= Exercise objective =
Within the listing below, the lines to output run from the one containing "ATOM 2 C CA . MET A 1 1 ? -7.262" through the one containing "ATOM 37 O O"; copy them exactly and nothing else.

= Records supplied =
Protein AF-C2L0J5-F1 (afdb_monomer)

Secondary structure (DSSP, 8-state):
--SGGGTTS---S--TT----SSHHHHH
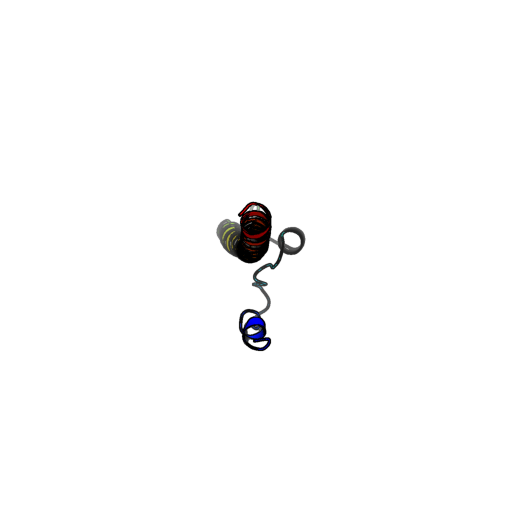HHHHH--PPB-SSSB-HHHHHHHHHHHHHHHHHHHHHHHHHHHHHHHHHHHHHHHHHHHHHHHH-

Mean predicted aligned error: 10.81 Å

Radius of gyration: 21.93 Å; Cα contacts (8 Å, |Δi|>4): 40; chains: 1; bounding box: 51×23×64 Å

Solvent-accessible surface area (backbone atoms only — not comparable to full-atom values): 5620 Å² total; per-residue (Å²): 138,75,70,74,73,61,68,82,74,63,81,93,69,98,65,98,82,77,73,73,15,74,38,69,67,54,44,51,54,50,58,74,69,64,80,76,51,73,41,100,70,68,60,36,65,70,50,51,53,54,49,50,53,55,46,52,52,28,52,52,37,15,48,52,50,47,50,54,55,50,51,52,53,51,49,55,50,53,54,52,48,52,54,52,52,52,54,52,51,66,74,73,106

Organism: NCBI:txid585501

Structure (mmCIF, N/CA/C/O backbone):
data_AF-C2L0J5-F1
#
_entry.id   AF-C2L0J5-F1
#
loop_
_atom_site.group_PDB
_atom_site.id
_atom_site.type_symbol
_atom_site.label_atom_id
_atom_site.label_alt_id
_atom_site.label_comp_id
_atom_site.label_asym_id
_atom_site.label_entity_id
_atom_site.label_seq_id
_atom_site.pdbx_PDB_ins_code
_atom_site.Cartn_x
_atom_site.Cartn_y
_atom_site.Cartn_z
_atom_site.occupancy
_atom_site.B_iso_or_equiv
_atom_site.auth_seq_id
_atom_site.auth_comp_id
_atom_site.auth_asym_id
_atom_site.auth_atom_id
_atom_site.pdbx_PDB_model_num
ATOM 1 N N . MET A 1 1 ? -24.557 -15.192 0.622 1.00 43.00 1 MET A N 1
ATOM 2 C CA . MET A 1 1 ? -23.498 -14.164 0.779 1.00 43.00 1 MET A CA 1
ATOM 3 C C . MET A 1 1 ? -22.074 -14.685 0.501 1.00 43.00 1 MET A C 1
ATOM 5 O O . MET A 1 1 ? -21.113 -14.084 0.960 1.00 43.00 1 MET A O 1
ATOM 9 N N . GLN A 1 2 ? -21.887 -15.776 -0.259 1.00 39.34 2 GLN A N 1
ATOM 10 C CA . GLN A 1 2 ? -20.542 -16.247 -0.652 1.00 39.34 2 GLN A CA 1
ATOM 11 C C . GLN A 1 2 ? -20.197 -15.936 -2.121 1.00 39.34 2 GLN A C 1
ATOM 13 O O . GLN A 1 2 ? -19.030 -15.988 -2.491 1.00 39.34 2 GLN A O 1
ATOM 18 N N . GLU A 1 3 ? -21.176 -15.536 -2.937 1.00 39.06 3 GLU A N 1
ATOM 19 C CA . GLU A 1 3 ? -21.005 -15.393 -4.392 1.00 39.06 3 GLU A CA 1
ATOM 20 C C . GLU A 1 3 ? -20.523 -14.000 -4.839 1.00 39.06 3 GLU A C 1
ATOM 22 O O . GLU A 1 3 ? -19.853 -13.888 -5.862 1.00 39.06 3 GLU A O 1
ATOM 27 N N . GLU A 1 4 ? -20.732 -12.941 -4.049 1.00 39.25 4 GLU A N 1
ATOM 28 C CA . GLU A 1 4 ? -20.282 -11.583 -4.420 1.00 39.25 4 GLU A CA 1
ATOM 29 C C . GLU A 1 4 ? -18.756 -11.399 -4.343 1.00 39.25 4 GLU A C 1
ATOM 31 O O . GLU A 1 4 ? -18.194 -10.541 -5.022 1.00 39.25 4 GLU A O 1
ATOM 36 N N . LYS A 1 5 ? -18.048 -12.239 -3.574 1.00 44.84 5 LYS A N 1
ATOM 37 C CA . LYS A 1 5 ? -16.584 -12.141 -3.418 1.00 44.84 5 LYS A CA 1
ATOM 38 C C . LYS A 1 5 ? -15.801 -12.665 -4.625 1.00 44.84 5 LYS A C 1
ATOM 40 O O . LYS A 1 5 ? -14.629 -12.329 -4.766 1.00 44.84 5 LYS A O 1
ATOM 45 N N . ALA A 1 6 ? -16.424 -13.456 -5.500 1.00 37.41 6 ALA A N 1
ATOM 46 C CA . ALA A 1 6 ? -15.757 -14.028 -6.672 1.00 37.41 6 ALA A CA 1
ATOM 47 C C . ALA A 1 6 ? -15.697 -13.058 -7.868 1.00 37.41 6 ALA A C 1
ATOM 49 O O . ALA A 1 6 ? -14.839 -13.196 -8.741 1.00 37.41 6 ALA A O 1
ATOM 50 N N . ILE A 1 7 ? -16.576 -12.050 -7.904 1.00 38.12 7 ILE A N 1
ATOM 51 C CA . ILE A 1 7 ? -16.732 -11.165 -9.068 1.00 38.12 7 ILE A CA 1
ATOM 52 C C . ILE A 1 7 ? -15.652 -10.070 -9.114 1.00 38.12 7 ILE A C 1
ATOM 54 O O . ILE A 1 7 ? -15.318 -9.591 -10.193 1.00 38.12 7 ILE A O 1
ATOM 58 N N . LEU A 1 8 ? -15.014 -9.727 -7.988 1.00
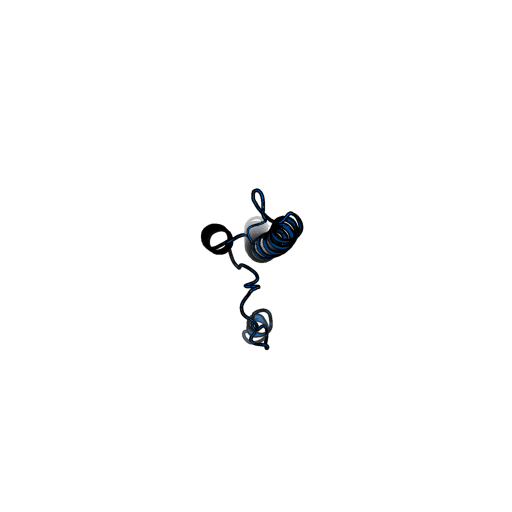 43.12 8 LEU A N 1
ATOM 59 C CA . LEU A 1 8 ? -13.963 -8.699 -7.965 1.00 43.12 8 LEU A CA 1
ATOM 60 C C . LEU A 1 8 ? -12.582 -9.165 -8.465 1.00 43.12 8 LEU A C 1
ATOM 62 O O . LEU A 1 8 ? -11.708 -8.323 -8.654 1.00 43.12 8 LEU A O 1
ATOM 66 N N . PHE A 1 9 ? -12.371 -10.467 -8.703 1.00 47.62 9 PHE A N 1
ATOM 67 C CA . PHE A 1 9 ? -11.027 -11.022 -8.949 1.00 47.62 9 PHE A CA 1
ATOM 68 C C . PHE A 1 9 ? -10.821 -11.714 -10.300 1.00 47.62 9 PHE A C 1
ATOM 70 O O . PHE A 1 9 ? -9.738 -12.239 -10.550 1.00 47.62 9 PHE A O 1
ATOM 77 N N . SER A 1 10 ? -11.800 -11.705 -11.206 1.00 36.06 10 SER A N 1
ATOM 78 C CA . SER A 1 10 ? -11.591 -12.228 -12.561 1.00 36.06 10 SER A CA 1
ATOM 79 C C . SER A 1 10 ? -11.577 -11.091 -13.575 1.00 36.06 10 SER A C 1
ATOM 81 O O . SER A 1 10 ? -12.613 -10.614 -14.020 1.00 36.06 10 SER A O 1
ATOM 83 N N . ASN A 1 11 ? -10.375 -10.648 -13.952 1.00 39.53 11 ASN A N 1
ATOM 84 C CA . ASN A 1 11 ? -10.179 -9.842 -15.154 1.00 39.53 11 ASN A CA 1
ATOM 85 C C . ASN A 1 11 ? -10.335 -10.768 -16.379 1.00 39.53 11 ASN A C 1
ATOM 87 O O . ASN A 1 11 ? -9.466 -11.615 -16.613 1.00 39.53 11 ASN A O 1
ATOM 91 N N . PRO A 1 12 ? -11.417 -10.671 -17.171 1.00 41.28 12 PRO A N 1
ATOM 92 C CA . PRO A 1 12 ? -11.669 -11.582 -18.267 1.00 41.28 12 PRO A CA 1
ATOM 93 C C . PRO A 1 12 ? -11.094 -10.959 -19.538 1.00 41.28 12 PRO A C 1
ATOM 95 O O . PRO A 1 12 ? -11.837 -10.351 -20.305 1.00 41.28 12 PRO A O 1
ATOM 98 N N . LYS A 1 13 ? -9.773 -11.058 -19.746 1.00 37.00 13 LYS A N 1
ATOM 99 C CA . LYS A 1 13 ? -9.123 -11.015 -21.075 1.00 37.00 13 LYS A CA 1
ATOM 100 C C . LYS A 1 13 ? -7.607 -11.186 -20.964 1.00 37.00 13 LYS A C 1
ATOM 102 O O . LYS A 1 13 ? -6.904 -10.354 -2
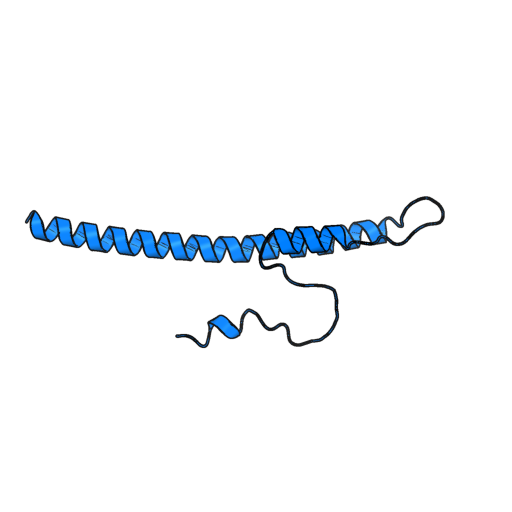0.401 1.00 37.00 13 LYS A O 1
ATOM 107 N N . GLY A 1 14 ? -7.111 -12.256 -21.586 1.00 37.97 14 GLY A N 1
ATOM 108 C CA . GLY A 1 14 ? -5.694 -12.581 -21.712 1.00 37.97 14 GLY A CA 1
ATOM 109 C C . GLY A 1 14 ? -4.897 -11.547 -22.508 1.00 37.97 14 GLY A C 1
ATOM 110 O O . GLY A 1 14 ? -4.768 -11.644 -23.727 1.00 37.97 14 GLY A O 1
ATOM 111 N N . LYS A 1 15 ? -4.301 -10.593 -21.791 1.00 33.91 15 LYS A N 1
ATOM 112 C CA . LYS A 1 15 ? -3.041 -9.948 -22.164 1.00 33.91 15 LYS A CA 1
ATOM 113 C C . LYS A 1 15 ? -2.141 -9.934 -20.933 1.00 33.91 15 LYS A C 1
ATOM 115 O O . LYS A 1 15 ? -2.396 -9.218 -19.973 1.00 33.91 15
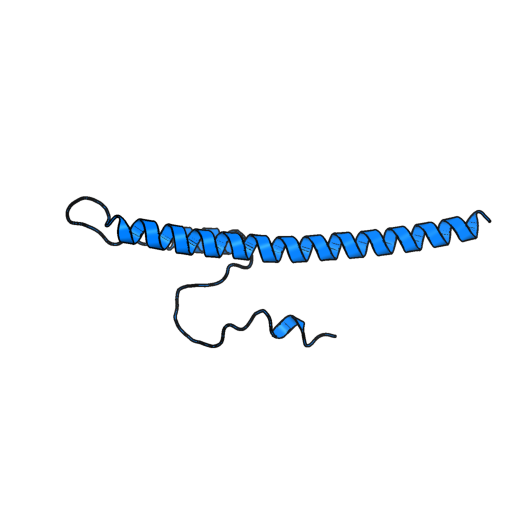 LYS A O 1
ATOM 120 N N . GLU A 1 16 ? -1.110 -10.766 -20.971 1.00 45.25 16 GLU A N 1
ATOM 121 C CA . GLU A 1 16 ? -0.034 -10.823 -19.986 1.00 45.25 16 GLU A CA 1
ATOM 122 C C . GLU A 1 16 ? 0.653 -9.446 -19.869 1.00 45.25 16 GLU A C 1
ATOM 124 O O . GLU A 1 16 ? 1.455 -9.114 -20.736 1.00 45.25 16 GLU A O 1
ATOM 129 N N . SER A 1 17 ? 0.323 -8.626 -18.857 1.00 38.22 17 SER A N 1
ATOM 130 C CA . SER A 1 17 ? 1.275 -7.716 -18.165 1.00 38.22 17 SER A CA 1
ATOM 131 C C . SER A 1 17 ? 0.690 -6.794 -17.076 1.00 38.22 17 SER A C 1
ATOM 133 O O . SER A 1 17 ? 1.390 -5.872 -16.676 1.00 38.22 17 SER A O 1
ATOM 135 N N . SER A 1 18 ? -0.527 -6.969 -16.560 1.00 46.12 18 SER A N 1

==

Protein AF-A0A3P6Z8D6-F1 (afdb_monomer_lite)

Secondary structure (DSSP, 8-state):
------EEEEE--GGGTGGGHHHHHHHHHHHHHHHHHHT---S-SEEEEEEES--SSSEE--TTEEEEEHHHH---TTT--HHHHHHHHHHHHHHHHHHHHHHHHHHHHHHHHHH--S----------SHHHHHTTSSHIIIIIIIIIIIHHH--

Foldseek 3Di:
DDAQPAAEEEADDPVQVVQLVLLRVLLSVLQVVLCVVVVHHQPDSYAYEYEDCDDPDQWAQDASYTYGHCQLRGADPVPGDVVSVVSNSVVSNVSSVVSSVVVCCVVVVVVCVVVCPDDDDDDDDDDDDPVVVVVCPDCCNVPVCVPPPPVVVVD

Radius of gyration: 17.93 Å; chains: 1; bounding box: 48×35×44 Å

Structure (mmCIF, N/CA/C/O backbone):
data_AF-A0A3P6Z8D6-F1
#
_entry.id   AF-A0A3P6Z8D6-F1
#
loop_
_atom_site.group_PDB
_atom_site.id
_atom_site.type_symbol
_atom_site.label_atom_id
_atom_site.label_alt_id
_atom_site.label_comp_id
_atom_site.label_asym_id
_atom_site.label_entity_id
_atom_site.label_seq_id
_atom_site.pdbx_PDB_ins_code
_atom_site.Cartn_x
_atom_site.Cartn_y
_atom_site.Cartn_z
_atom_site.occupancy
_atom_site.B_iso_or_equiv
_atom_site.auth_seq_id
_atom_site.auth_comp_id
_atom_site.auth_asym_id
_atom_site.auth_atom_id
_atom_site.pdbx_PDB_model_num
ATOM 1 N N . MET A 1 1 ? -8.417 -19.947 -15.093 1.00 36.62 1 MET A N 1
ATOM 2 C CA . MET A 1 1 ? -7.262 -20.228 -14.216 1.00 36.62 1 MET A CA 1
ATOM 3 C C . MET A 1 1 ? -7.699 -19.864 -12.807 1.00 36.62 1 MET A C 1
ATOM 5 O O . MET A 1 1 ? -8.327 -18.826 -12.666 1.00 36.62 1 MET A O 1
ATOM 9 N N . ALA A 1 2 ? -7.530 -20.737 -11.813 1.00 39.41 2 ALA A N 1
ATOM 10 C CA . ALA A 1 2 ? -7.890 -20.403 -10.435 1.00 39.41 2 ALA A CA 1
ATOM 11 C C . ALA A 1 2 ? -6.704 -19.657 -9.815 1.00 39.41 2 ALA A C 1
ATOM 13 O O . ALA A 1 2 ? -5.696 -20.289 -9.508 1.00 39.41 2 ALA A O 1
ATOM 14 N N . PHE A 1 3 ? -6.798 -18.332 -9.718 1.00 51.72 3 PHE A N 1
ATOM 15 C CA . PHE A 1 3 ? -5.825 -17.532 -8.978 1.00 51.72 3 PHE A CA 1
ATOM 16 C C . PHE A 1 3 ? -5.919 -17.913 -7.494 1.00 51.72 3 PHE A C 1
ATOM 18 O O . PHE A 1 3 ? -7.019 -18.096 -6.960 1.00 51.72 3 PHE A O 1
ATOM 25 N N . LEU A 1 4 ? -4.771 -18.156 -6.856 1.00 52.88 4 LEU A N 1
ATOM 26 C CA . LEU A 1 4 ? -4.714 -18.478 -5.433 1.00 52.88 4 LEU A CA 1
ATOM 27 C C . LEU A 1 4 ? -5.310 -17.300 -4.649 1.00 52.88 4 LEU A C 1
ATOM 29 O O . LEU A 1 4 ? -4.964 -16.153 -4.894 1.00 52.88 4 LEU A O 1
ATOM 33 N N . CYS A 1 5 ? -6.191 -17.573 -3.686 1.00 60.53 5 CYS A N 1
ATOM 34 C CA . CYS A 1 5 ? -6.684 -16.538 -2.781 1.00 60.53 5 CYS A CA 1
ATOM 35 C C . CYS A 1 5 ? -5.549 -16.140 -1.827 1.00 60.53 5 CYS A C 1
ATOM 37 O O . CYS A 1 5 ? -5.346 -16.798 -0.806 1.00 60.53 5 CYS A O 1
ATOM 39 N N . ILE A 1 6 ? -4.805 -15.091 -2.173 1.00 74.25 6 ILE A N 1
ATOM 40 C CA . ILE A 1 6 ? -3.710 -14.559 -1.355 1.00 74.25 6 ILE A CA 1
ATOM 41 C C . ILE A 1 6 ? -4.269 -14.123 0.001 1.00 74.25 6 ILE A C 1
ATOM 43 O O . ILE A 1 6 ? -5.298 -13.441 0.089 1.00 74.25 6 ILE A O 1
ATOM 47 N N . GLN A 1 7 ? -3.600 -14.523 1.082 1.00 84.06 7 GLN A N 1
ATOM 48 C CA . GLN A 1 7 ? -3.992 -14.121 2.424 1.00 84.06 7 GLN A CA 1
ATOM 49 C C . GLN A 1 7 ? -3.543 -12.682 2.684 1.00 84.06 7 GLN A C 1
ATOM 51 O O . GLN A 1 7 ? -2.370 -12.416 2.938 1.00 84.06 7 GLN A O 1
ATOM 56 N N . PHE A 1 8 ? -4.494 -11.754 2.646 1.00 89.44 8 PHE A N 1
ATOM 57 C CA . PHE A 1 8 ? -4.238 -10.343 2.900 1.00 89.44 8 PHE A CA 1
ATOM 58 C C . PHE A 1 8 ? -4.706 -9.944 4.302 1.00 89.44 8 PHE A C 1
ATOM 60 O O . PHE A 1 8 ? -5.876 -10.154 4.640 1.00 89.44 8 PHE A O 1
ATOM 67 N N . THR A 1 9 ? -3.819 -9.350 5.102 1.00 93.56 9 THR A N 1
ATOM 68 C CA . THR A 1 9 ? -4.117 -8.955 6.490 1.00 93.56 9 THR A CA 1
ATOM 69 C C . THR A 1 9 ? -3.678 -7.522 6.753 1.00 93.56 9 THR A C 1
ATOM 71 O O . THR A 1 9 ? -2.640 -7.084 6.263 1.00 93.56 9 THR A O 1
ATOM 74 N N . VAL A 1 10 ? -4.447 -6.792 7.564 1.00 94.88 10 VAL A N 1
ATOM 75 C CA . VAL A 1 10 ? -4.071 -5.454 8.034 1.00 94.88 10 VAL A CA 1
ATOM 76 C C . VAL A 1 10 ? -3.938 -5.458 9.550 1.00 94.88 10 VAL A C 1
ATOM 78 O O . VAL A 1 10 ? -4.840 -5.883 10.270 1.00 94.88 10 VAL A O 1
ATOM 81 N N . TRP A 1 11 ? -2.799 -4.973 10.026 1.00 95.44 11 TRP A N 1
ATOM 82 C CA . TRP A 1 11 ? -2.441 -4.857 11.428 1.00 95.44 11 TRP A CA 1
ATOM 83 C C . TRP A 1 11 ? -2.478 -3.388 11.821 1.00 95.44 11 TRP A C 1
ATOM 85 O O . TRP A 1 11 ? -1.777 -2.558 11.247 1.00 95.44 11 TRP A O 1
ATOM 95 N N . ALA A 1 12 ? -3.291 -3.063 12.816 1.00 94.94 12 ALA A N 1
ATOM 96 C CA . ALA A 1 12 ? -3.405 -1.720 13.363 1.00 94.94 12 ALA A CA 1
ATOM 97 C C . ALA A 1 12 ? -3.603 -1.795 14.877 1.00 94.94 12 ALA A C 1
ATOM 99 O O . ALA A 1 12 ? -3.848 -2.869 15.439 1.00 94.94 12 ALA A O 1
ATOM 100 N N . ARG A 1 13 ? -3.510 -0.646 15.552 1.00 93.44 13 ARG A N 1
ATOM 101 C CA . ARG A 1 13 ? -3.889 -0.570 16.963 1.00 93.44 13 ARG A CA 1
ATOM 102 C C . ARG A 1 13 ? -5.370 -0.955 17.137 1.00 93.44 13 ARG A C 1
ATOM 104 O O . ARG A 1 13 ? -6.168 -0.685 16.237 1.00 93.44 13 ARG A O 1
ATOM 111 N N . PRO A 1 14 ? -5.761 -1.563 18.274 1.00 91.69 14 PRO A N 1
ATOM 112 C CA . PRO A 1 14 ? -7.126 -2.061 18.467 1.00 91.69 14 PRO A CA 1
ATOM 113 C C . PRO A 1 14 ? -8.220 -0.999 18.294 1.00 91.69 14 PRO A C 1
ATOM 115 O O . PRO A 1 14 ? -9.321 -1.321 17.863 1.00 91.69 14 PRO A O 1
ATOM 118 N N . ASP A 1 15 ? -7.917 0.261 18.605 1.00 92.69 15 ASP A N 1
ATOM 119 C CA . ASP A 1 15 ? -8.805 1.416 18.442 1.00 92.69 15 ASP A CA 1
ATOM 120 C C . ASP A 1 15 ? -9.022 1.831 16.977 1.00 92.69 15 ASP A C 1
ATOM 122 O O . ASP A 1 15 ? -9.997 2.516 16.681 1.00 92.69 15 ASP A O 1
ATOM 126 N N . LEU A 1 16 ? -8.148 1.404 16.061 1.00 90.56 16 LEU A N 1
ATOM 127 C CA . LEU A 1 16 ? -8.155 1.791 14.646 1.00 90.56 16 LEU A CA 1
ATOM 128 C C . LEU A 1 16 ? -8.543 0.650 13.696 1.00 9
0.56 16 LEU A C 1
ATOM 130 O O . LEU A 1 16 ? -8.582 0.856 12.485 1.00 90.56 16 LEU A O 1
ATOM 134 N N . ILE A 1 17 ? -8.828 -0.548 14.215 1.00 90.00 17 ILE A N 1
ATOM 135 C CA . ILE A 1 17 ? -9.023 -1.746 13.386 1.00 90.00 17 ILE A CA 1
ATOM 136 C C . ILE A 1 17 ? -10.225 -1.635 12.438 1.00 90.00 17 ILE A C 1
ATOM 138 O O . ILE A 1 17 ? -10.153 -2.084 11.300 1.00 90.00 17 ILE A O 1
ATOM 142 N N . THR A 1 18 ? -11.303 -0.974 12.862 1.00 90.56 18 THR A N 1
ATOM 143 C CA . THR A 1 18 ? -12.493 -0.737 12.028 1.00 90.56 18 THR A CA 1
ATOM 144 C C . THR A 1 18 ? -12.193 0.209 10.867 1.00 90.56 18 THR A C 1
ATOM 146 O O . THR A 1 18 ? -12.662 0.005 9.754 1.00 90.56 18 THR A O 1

= Result =
ATOM 2 C CA . MET A 1 1 ? -7.262 -20.228 -14.216 1.00 36.62 1 MET A CA 1
ATOM 3 C C . MET A 1 1 ? -7.699 -19.864 -12.807 1.00 36.62 1 MET A C 1
ATOM 5 O O . MET A 1 1 ? -8.327 -18.826 -12.666 1.00 36.62 1 MET A O 1
ATOM 9 N N . ALA A 1 2 ? -7.530 -20.737 -11.813 1.00 39.41 2 ALA A N 1
ATOM 10 C CA . ALA A 1 2 ? -7.890 -20.403 -10.435 1.00 39.41 2 ALA A CA 1
ATOM 11 C C . ALA A 1 2 ? -6.704 -19.657 -9.815 1.00 39.41 2 ALA A C 1
ATOM 13 O O . ALA A 1 2 ? -5.696 -20.289 -9.508 1.00 39.41 2 ALA A O 1
ATOM 14 N N . PHE A 1 3 ? -6.798 -18.332 -9.718 1.00 51.72 3 PHE A N 1
ATOM 15 C CA . PHE A 1 3 ? -5.825 -17.532 -8.978 1.00 51.72 3 PHE A CA 1
ATOM 16 C C . PHE A 1 3 ? -5.919 -17.913 -7.494 1.00 51.72 3 PHE A C 1
ATOM 18 O O . PHE A 1 3 ? -7.019 -18.096 -6.960 1.00 51.72 3 PHE A O 1
ATOM 25 N N . LEU A 1 4 ? -4.771 -18.156 -6.856 1.00 52.88 4 LEU A N 1
ATOM 26 C CA . LEU A 1 4 ? -4.714 -18.478 -5.433 1.00 52.88 4 LEU A CA 1
ATOM 27 C C . LEU A 1 4 ? -5.310 -17.300 -4.649 1.00 52.88 4 LEU A C 1
ATOM 29 O O . LEU A 1 4 ? -4.964 -16.153 -4.894 1.00 52.88 4 LEU A O 1
ATOM 33 N N . CYS A 1 5 ? -6.191 -17.573 -3.686 1.00 60.53 5 CYS A N 1
ATOM 34 C CA . CYS A 1 5 ? -6.684 -16.538 -2.781 1.00 60.53 5 CYS A CA 1
ATOM 35 C C . CYS A 1 5 ? -5.549 -16.140 -1.827 1.00 60.53 5 CYS A C 1
ATOM 37 O O . CYS A 1 5 ? -5.346 -16.798 -0.806 1.00 60.53 5 CYS A O 1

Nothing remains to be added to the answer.